Accounting Principles and Procedures Flashcards
What is VAT?
- Value-added tax.
- VAT is a tax added to most products and services sold by VAT-registered businesses.
What is corporation tax?
Corporation tax is paid by UK limited companies and some other organisations. It is based on the annual profits that a company makes.
What is a financial audit?
- An audit is an important term used in accounting that describes the examination and verification of a company’s financial records.
- It is to ensure that financial information is represented fairly and accurately.
What is turnover?
Income or revenue that a company receives from its normal business activities, usually from the sale of goods and services to customers.
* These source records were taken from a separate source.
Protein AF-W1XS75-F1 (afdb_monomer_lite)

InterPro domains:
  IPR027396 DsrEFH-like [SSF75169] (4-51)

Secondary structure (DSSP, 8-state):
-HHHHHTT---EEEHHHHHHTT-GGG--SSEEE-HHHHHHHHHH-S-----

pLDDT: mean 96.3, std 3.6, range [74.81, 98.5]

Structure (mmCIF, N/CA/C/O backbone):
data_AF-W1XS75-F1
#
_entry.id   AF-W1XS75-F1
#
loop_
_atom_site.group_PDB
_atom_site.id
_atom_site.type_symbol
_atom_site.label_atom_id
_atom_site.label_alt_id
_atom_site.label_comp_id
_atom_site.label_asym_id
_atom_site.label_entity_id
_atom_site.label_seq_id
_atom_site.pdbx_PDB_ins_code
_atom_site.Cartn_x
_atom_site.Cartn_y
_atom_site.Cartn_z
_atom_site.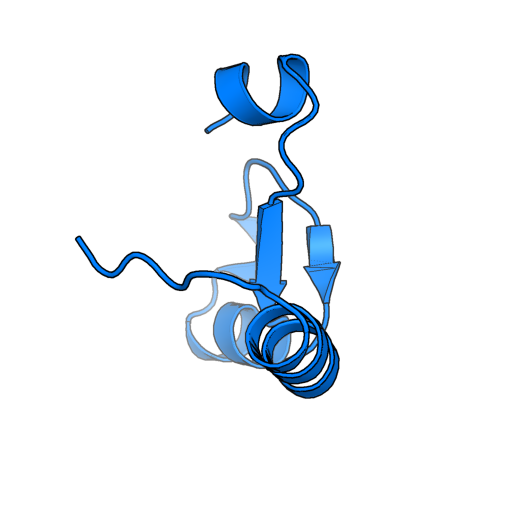occupancy
_atom_site.B_iso_or_equiv
_atom_site.auth_seq_id
_atom_site.auth_comp_id
_atom_site.auth_asym_id
_atom_site.auth_atom_id
_atom_site.pdbx_PDB_model_num
ATOM 1 N N . SER A 1 1 ? -5.686 10.732 6.438 1.00 74.81 1 SER A N 1
ATOM 2 C CA . SER A 1 1 ? -5.018 9.424 6.272 1.00 74.81 1 SER A CA 1
ATOM 3 C C . SER A 1 1 ? -4.173 9.035 7.477 1.00 74.81 1 SER A C 1
ATOM 5 O O . SER A 1 1 ? -4.277 7.896 7.902 1.00 74.81 1 SER A O 1
ATOM 7 N N . SER A 1 2 ? -3.412 9.957 8.078 1.00 88.50 2 SER A N 1
ATOM 8 C CA . SER A 1 2 ? -2.683 9.733 9.342 1.00 88.50 2 SER A CA 1
ATOM 9 C C . SER A 1 2 ? -3.567 9.200 10.476 1.00 88.50 2 SER A C 1
ATOM 11 O O . SER A 1 2 ? -3.208 8.214 11.108 1.00 88.50 2 SER A O 1
ATOM 13 N N . ASP A 1 3 ? -4.754 9.779 10.680 1.00 96.25 3 ASP A N 1
ATOM 14 C CA . ASP A 1 3 ? -5.662 9.350 11.756 1.00 96.25 3 ASP A CA 1
ATOM 15 C C . ASP A 1 3 ? -6.196 7.928 11.547 1.00 96.25 3 ASP A C 1
ATOM 17 O O . ASP A 1 3 ? -6.426 7.206 12.511 1.00 96.25 3 ASP A O 1
ATOM 21 N N . LEU A 1 4 ? -6.369 7.509 10.288 1.00 96.12 4 LEU A N 1
ATOM 22 C CA . LEU A 1 4 ? -6.786 6.148 9.943 1.00 96.12 4 LEU A CA 1
ATOM 23 C C . LEU A 1 4 ? -5.657 5.154 10.216 1.00 96.12 4 LEU A C 1
ATOM 25 O O . LEU A 1 4 ? -5.896 4.108 10.811 1.00 96.12 4 LEU A O 1
ATOM 29 N N . GLN A 1 5 ? -4.422 5.502 9.849 1.00 95.31 5 GLN A N 1
ATOM 30 C CA . GLN A 1 5 ? -3.257 4.677 10.164 1.00 95.31 5 GLN A CA 1
ATOM 31 C C . GLN A 1 5 ? -3.064 4.544 11.683 1.00 95.31 5 GLN A C 1
ATOM 33 O O . GLN A 1 5 ? -2.808 3.448 12.172 1.00 95.31 5 GLN A O 1
ATOM 38 N N . ALA A 1 6 ? -3.268 5.626 12.445 1.00 95.94 6 ALA A N 1
ATOM 39 C CA . ALA A 1 6 ? -3.237 5.597 13.910 1.00 95.94 6 ALA A CA 1
ATOM 40 C C . ALA A 1 6 ? -4.345 4.715 14.518 1.00 95.94 6 ALA A C 1
ATOM 42 O O . ALA A 1 6 ? -4.161 4.143 15.589 1.00 95.94 6 ALA A O 1
ATOM 43 N N . GLN A 1 7 ? -5.474 4.566 13.821 1.00 97.50 7 GLN A N 1
ATOM 44 C CA . GLN A 1 7 ? -6.554 3.636 14.169 1.00 97.50 7 GLN A CA 1
ATOM 45 C C . GLN A 1 7 ? -6.300 2.197 13.678 1.00 97.50 7 GLN A C 1
ATOM 47 O O . GLN A 1 7 ? -7.165 1.339 13.837 1.00 97.50 7 GLN A O 1
ATOM 52 N N . GLY A 1 8 ? -5.129 1.913 13.095 1.00 95.81 8 GLY A N 1
ATOM 53 C CA . GLY A 1 8 ? -4.735 0.578 12.640 1.00 95.81 8 GLY A CA 1
ATOM 54 C C . GLY A 1 8 ? -5.161 0.228 11.213 1.00 95.81 8 GLY A C 1
ATOM 55 O O . GLY A 1 8 ? -5.064 -0.933 10.823 1.00 95.81 8 GLY A O 1
ATOM 56 N N . VAL A 1 9 ? -5.627 1.198 10.419 1.00 96.81 9 VAL A N 1
ATOM 57 C CA . VAL A 1 9 ? -5.939 0.967 9.002 1.00 96.81 9 VAL A CA 1
ATOM 58 C C . VAL A 1 9 ? -4.642 0.835 8.201 1.00 96.81 9 VAL A C 1
ATOM 60 O O . VAL A 1 9 ? -3.826 1.756 8.168 1.00 96.81 9 VAL A O 1
ATOM 63 N N . GLU A 1 10 ? -4.478 -0.297 7.517 1.00 96.19 10 GLU A N 1
ATOM 64 C CA . GLU A 1 10 ? -3.378 -0.535 6.578 1.00 96.19 10 GLU A CA 1
ATOM 65 C C . GLU A 1 10 ? -3.558 0.352 5.330 1.00 96.19 10 GLU A C 1
ATOM 67 O O . GLU A 1 10 ? -4.592 0.304 4.660 1.00 96.19 10 GLU A O 1
ATOM 72 N N . ILE A 1 11 ? -2.555 1.178 5.014 1.00 97.06 11 ILE A N 1
ATOM 73 C CA . ILE A 1 11 ? -2.549 2.061 3.839 1.00 97.06 11 ILE A CA 1
ATOM 74 C C . ILE A 1 11 ? -1.402 1.625 2.934 1.00 97.06 11 ILE A C 1
ATOM 76 O O . ILE A 1 11 ? -0.241 1.728 3.317 1.00 97.06 11 ILE A O 1
ATOM 80 N N . LEU A 1 12 ? -1.730 1.168 1.727 1.00 97.38 12 LEU A N 1
ATOM 81 C CA . LEU A 1 12 ? -0.770 0.597 0.784 1.00 97.38 12 LEU A CA 1
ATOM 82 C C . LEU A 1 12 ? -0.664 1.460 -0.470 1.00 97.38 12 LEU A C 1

What are business overheads?
The indirect costs or fixed expenses of operating a business such as:
- Rent / leasing costs.
- Utility bills.
- Staff salaries.
- Insurance.
Why does a business keep company accounts?
- Tax purposes (required by law).
- Demonstrates the company’s financial standing (supports loan or borrowing applications).
- To ensure cash flow and profitability in a company are correctly managed.
What are management accounts?
- Management accounts are financial reports produced for business owners and managers.
- They summarise the business’ current financial health and are a valuable tool that can be used to make strategic decisions.
What is the difference between management and financial accounts?
- Financial accounts describe the performance of the business and must be filed with Companies House. They give precise data to external stakeholders such as investors, tax officials and business regulators.
- Management accounts are used by business owners and management for day-to-day and strategic decision making. They aren’t required by law, and they don’t have to be filed with Companies House.
What is an escrow account?
An escrow account is a type of legal holding bank account for monies, which can’t be released until predetermined conditions are satisfied.
What is a project bank account?
- These are ring-fenced bank accounts that allow for payments to be made directly and simultaneously to the contractor and members of the supply chain.
- In essence, it is a cash-flow disbursement model designed to protect the project from the risk of supply chain insolvency and speed up payment times.
Can you explain the principle of tax depreciation?
Tax depreciation is the depreciation expense claimed by a taxpayer on a tax return to compensate for the loss in the value of tangible assets. Examples include property, plant and equipment.
Please name three types of accounting ratios?
- Liquidity ratio - the organisation’s ability to turn assets into cash, in order to pay debts.
- Profitability ratio - used to assess a business’s ability to generate earnings relative to its revenue, operating costs, balance sheet assets, or shareholders’ equity over time.
- Gearing ratio - measures the proportion of a company’s borrowed funds to its equity. The ratio indicates the financial risk to which a business is subjected.
What is financial leverage?
Financial leverage is the use of borrowed money (debt) to finance the purchase of assets with the expectation that the income or capital gain from the new asset will exceed the cost of borrowing.
What are capital allowances?
The practice of allowing taxpayers to get tax relief on their tangible capital expenditure by allowing it to be deducted against their annual taxable income.
What are the core financial statements which companies might produce?
- Profit and loss account.
- Balance sheet.
- Cash flow forecast.
Can you explain the difference between ‘gross’ and ‘net’ in accounting terms please?
- Gross refers to the total amount of income before deductions
- Net is the total after deductions or adjustments.
Can you explain what shareholder equity is please?
- Equity represents the amount of money that would be returned to the company’s Shareholders if all of the assets were liquidated and all of the company’s debt was paid off in the case of liquidation.
- It is effectively the value that an owner (such as a company director) has in the business.